> EXERCISE
Somewhere below are a line with "ATOM 24 O O" and a later line with "ATOM 34 C C". Output exactly those lines and all lines between them.

<<<<

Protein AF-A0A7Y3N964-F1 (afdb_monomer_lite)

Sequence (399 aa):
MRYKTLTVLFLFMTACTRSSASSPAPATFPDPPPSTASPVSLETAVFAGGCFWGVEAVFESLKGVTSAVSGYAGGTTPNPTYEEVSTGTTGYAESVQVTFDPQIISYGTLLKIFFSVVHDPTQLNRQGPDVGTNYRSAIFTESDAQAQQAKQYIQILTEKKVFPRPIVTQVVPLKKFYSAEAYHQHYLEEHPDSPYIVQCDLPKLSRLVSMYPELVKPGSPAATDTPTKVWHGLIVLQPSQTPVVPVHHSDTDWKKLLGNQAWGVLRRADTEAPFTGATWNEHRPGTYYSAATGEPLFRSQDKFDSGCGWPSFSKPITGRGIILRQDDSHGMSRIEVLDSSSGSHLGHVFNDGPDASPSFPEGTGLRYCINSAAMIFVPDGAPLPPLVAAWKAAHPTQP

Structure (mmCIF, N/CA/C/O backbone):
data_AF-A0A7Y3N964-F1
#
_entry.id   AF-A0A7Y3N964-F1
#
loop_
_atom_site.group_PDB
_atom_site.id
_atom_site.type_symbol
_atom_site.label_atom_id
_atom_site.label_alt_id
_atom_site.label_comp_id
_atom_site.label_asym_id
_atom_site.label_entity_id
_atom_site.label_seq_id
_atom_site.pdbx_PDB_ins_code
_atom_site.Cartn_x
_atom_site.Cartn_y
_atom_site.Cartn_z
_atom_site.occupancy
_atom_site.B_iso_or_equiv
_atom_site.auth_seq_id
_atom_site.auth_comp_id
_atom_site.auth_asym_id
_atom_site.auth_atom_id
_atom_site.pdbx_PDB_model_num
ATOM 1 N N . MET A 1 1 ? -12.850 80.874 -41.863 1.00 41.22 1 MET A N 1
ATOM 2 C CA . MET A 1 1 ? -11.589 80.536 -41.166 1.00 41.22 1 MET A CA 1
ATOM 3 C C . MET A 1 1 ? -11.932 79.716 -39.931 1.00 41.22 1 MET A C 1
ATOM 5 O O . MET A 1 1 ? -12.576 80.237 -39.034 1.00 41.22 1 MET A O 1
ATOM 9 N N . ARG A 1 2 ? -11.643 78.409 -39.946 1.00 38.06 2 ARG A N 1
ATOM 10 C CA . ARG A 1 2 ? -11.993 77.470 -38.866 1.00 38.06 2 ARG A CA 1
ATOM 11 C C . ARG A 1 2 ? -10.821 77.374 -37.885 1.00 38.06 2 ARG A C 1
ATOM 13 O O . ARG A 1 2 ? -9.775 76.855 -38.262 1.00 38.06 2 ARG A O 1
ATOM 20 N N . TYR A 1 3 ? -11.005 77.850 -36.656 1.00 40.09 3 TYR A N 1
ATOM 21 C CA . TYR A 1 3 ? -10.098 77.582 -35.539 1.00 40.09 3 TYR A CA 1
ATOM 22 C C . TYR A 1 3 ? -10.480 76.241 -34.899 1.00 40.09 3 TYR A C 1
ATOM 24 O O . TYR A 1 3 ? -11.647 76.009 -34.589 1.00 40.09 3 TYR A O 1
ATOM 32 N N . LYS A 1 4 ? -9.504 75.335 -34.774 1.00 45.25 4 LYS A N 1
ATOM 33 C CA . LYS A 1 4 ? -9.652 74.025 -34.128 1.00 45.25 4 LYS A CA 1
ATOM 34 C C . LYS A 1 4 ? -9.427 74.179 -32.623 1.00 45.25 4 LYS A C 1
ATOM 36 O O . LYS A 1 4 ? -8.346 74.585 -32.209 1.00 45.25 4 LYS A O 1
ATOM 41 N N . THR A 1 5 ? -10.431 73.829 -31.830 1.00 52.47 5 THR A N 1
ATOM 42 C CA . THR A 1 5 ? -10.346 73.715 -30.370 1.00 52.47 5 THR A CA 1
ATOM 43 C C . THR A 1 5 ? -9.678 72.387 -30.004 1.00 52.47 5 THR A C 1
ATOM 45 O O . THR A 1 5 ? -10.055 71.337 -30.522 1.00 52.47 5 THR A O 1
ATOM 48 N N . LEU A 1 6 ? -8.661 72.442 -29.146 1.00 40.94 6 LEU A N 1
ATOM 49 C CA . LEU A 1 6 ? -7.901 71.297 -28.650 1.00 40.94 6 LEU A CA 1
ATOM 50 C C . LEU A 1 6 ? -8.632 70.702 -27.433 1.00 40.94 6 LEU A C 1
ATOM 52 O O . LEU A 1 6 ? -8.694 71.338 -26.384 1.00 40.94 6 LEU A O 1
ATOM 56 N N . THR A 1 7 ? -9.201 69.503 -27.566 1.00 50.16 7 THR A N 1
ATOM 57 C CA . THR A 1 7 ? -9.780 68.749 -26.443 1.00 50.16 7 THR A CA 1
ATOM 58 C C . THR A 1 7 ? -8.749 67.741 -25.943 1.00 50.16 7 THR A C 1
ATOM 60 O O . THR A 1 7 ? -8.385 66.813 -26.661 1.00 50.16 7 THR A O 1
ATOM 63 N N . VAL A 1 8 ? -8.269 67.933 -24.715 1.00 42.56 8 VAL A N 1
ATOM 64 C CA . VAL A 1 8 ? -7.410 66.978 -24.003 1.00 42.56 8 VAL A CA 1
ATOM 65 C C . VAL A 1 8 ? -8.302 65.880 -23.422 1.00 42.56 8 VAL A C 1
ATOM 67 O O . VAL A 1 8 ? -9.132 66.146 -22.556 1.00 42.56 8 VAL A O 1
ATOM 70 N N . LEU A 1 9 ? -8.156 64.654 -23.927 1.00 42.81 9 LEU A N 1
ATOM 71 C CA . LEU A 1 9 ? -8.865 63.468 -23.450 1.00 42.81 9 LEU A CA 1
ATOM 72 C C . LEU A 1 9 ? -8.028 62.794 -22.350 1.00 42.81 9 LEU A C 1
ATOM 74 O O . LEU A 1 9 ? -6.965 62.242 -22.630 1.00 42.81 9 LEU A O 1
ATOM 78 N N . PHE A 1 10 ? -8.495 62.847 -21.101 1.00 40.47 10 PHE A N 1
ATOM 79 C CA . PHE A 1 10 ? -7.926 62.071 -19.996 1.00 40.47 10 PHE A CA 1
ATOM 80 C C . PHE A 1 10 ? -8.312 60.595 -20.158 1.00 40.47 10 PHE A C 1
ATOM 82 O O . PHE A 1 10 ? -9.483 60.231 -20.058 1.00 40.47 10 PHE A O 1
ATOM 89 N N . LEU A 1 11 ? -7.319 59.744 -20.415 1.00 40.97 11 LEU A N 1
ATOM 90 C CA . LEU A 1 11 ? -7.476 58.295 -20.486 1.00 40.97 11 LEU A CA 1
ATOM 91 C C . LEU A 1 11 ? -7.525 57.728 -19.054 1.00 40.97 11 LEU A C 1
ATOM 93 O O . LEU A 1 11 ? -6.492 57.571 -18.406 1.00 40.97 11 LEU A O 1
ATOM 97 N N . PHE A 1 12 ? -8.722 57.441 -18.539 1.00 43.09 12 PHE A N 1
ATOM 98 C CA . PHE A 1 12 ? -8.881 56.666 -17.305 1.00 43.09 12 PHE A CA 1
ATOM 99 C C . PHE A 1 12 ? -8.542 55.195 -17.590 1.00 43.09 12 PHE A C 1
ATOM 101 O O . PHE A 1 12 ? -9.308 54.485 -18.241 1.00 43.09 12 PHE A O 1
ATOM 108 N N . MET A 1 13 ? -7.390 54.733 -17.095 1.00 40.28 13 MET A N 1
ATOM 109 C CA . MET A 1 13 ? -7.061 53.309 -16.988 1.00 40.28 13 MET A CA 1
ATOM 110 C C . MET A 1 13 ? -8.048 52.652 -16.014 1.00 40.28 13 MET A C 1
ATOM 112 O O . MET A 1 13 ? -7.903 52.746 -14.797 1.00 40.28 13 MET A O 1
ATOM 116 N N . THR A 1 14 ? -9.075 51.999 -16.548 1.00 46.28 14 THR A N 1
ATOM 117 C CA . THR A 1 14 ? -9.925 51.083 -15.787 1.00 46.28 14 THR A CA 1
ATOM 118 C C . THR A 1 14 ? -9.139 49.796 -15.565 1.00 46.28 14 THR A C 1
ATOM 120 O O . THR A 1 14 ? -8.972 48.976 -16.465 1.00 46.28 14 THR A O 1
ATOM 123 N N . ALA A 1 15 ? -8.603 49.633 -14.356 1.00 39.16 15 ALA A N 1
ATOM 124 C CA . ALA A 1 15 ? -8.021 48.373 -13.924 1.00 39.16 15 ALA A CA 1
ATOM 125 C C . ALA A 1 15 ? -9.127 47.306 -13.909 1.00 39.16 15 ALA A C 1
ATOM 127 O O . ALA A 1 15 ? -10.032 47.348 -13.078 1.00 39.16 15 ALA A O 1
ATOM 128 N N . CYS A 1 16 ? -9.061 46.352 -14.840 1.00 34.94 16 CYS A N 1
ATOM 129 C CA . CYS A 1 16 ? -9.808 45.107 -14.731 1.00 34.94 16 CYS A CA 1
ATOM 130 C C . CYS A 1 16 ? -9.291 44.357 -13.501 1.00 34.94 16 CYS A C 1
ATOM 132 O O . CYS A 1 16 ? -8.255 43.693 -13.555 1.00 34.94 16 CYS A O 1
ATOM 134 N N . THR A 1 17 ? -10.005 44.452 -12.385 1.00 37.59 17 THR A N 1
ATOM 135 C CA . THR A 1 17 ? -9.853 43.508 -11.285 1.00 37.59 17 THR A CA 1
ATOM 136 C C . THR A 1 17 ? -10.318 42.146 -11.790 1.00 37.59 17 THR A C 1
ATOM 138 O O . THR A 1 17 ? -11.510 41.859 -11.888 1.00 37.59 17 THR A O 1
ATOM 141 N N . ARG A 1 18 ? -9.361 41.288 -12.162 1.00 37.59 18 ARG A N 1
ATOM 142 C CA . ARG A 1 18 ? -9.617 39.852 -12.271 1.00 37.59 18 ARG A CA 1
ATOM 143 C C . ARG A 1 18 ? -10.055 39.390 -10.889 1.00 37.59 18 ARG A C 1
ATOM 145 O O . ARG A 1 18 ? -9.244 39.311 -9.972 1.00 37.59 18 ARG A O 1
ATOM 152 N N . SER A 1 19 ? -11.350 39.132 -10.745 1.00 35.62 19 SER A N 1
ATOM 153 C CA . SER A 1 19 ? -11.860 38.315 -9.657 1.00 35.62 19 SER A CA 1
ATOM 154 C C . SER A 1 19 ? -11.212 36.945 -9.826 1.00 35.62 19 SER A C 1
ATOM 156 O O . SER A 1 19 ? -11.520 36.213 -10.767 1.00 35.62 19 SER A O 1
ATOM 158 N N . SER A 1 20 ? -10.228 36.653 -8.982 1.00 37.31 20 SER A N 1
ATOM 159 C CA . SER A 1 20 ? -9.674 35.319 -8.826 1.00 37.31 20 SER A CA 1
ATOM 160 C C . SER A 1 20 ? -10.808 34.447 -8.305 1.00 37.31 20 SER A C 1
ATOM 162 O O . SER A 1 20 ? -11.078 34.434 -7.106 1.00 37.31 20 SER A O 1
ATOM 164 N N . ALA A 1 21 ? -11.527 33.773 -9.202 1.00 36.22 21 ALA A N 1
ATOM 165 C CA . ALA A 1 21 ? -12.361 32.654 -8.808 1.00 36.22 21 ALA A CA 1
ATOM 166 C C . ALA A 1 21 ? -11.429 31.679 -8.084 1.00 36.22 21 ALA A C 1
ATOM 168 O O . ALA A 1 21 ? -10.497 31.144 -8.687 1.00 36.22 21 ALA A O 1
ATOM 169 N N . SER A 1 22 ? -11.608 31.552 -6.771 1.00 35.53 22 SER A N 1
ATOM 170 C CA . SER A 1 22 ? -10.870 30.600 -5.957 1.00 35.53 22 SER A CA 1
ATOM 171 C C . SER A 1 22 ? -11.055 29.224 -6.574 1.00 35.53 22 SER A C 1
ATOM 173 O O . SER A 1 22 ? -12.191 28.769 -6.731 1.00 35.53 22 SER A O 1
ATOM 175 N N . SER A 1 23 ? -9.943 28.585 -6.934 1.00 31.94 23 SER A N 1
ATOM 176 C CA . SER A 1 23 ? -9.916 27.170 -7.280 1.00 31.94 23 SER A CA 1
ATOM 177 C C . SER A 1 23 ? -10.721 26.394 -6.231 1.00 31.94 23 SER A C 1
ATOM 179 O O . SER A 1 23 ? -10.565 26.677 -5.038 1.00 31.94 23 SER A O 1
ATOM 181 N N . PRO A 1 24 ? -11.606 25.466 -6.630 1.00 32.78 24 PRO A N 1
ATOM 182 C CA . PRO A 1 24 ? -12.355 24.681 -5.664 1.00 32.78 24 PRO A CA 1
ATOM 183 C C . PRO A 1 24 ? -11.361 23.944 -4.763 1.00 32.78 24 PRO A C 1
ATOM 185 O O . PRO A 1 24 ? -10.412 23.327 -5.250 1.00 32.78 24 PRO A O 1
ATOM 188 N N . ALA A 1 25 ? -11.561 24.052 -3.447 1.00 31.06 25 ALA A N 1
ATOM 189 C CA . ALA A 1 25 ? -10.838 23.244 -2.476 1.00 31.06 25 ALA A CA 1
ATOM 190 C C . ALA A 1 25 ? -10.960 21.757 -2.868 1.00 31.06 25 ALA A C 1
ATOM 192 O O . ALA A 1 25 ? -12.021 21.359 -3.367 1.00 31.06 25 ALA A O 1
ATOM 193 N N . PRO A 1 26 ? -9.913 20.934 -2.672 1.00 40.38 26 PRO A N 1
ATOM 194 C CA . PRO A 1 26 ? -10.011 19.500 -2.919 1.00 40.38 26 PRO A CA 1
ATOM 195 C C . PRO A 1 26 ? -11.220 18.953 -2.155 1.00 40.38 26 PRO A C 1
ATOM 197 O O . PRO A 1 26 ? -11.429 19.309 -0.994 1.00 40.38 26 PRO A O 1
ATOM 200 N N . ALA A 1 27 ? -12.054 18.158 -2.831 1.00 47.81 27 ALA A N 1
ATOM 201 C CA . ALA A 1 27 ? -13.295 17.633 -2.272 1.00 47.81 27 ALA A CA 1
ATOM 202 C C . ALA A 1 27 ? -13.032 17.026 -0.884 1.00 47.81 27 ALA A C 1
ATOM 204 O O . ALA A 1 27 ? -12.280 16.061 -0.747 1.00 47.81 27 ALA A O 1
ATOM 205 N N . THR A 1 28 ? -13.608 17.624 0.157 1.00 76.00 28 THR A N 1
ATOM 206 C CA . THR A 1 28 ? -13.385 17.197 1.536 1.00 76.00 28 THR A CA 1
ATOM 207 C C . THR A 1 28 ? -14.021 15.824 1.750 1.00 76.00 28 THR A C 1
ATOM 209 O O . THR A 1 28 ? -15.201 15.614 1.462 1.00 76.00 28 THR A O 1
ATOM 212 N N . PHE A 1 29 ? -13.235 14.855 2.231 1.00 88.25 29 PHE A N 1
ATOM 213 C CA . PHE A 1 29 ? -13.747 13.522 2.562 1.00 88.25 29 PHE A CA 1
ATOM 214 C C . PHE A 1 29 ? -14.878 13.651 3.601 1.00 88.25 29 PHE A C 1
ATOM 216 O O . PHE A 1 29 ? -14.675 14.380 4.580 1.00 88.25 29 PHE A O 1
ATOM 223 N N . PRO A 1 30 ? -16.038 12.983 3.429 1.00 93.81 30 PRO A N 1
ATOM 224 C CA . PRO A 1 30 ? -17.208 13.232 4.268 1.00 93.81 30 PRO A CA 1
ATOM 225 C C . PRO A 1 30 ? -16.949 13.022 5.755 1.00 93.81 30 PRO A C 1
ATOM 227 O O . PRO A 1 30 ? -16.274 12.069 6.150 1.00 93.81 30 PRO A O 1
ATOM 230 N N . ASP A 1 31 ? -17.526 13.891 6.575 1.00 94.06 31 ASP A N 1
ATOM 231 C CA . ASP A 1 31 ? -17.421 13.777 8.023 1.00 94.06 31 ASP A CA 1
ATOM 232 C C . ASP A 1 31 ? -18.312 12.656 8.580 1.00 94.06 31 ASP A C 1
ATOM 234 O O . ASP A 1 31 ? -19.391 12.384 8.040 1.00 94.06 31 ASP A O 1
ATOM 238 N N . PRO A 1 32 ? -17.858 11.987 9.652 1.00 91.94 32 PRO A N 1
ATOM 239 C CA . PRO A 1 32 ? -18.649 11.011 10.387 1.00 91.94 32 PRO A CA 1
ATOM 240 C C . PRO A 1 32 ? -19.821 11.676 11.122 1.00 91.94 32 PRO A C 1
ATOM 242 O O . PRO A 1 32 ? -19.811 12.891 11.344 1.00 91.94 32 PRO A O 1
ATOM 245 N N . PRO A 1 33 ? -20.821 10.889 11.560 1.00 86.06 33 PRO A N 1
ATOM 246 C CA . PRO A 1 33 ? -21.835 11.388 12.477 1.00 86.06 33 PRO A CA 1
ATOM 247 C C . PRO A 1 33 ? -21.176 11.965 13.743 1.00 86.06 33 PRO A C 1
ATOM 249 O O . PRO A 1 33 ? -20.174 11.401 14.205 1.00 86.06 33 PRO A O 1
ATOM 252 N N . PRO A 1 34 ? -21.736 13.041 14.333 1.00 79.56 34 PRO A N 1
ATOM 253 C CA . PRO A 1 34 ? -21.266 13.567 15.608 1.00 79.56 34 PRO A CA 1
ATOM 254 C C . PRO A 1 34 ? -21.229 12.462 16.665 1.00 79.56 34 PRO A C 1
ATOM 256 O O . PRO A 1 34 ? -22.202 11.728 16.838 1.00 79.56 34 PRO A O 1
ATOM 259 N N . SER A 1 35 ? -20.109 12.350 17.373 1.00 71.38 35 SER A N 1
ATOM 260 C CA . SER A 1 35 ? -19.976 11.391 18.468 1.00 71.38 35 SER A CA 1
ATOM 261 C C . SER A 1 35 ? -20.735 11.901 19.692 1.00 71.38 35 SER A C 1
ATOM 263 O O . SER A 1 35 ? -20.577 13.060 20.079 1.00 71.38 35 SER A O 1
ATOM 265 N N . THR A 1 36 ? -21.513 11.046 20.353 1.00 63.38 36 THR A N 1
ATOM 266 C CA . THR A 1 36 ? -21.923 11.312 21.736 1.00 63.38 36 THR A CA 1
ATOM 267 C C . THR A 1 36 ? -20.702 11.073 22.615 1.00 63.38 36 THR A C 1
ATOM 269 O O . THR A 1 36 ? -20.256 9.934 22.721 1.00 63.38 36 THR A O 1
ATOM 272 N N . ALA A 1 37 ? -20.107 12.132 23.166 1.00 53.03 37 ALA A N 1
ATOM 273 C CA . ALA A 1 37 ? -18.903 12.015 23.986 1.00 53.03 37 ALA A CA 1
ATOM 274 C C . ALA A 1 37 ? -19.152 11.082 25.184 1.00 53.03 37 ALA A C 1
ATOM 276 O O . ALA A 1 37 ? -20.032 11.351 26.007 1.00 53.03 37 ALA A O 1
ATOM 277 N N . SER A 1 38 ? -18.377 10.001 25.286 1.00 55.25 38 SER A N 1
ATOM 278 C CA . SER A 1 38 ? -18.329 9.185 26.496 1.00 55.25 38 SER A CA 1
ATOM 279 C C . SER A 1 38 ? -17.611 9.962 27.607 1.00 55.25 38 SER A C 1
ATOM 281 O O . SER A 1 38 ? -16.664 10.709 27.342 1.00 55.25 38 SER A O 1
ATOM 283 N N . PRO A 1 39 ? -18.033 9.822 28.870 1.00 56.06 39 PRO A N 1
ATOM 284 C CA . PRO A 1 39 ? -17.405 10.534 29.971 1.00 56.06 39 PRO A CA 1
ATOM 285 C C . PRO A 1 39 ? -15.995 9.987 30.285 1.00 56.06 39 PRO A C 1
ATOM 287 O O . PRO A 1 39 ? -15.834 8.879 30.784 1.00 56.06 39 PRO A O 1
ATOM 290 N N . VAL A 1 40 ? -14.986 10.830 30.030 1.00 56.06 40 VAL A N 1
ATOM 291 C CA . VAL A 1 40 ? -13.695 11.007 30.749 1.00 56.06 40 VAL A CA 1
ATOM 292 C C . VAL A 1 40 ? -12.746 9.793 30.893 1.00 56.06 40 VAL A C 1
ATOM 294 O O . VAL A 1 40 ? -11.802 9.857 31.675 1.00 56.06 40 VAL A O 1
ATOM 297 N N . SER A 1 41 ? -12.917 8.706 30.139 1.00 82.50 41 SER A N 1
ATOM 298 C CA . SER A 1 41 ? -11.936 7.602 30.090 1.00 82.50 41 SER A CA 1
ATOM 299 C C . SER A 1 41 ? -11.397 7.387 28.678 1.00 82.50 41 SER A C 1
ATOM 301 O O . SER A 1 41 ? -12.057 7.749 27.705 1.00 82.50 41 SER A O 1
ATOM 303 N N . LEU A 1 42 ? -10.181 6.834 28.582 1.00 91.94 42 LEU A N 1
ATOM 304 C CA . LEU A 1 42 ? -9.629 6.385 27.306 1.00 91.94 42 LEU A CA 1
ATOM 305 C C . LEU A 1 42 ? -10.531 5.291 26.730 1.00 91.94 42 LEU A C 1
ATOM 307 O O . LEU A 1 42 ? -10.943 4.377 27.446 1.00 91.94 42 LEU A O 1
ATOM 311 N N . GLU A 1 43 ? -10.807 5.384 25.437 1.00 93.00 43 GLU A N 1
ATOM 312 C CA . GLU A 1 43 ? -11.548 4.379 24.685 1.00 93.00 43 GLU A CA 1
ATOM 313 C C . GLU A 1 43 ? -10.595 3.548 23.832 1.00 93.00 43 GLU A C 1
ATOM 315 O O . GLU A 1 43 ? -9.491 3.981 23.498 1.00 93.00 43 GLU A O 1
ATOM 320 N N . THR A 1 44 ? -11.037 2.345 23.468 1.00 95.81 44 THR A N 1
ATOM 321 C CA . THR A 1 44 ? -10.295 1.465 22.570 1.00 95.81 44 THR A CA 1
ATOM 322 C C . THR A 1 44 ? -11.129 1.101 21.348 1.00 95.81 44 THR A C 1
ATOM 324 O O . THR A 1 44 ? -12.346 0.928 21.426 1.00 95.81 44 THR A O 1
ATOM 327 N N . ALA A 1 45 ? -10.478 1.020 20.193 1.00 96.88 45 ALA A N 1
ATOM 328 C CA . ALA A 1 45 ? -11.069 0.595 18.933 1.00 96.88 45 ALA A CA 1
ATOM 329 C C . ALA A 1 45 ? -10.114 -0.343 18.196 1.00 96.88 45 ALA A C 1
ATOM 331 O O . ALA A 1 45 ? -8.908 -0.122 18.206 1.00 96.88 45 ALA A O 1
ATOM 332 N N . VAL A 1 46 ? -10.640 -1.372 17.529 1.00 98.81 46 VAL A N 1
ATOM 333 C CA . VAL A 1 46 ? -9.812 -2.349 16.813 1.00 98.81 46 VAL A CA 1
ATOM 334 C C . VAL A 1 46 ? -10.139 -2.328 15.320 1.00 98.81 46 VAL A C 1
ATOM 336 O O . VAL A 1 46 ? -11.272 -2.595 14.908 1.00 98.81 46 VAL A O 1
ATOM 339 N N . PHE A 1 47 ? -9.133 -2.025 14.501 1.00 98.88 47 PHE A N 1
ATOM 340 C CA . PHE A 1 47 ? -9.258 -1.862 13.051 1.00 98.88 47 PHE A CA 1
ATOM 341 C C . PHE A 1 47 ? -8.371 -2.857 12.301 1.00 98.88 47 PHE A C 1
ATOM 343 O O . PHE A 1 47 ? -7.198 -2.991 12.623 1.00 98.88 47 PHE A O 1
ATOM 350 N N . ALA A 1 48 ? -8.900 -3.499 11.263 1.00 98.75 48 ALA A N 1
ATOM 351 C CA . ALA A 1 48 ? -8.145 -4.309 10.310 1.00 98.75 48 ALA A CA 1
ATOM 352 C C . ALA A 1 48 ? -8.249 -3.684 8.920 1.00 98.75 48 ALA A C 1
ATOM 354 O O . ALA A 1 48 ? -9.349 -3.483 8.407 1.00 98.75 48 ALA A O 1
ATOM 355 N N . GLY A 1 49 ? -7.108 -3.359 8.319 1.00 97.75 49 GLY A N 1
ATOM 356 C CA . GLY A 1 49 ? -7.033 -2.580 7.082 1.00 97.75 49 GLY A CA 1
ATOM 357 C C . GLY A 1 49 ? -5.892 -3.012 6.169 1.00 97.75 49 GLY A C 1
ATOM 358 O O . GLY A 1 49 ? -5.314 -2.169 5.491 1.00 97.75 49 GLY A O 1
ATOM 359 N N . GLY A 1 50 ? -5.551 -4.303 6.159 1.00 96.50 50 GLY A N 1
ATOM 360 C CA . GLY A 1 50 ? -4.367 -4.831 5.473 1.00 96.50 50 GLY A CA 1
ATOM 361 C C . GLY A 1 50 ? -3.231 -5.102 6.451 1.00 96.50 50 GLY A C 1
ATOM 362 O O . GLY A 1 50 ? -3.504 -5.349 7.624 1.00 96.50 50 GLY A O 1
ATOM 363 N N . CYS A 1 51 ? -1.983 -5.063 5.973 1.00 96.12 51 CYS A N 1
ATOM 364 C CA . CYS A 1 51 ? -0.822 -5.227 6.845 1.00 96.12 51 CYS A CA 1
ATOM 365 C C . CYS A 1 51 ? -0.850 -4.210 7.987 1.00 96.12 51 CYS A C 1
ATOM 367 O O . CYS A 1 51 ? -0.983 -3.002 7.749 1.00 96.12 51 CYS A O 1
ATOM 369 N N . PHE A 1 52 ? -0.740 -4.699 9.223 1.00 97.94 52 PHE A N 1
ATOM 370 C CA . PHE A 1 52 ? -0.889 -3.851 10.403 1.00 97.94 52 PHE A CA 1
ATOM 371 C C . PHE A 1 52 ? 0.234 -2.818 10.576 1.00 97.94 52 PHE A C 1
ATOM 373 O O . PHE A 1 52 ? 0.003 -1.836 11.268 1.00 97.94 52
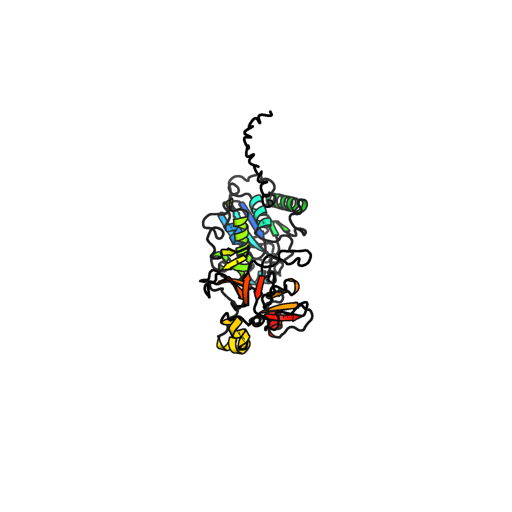 PHE A O 1
ATOM 380 N N . TRP A 1 53 ? 1.384 -2.948 9.897 1.00 97.12 53 TRP A N 1
ATOM 381 C CA . TRP A 1 53 ? 2.549 -2.082 10.115 1.00 97.12 53 TRP A CA 1
ATOM 382 C C . TRP A 1 53 ? 2.244 -0.629 9.749 1.00 97.12 53 TRP A C 1
ATOM 384 O O . TRP A 1 53 ? 2.429 0.283 10.552 1.00 97.12 53 TRP A O 1
ATOM 394 N N . GLY A 1 54 ? 1.682 -0.396 8.559 1.00 95.00 54 GLY A N 1
ATOM 395 C CA . GLY A 1 54 ? 1.225 0.942 8.188 1.00 95.00 54 GLY A CA 1
ATOM 396 C C . GLY A 1 54 ? -0.055 1.375 8.893 1.00 95.00 54 GLY A C 1
ATOM 397 O O . GLY A 1 54 ? -0.270 2.570 9.067 1.00 95.00 54 GLY A O 1
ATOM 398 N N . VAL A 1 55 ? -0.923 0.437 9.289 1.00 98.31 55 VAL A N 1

>>>>

> TASK RESPONSE
ATOM 24 O O . TYR A 1 3 ? -11.647 76.009 -34.589 1.00 40.09 3 TYR A O 1
ATOM 32 N N . LYS A 1 4 ? -9.504 75.335 -34.774 1.00 45.25 4 LYS A N 1
ATOM 33 C CA . LYS A 1 4 ? -9.652 74.025 -34.128 1.00 45.25 4 LYS A CA 1
ATOM 34 C C . LYS A 1 4 ? -9.427 74.179 -32.623 1.00 45.25 4 LYS A C 1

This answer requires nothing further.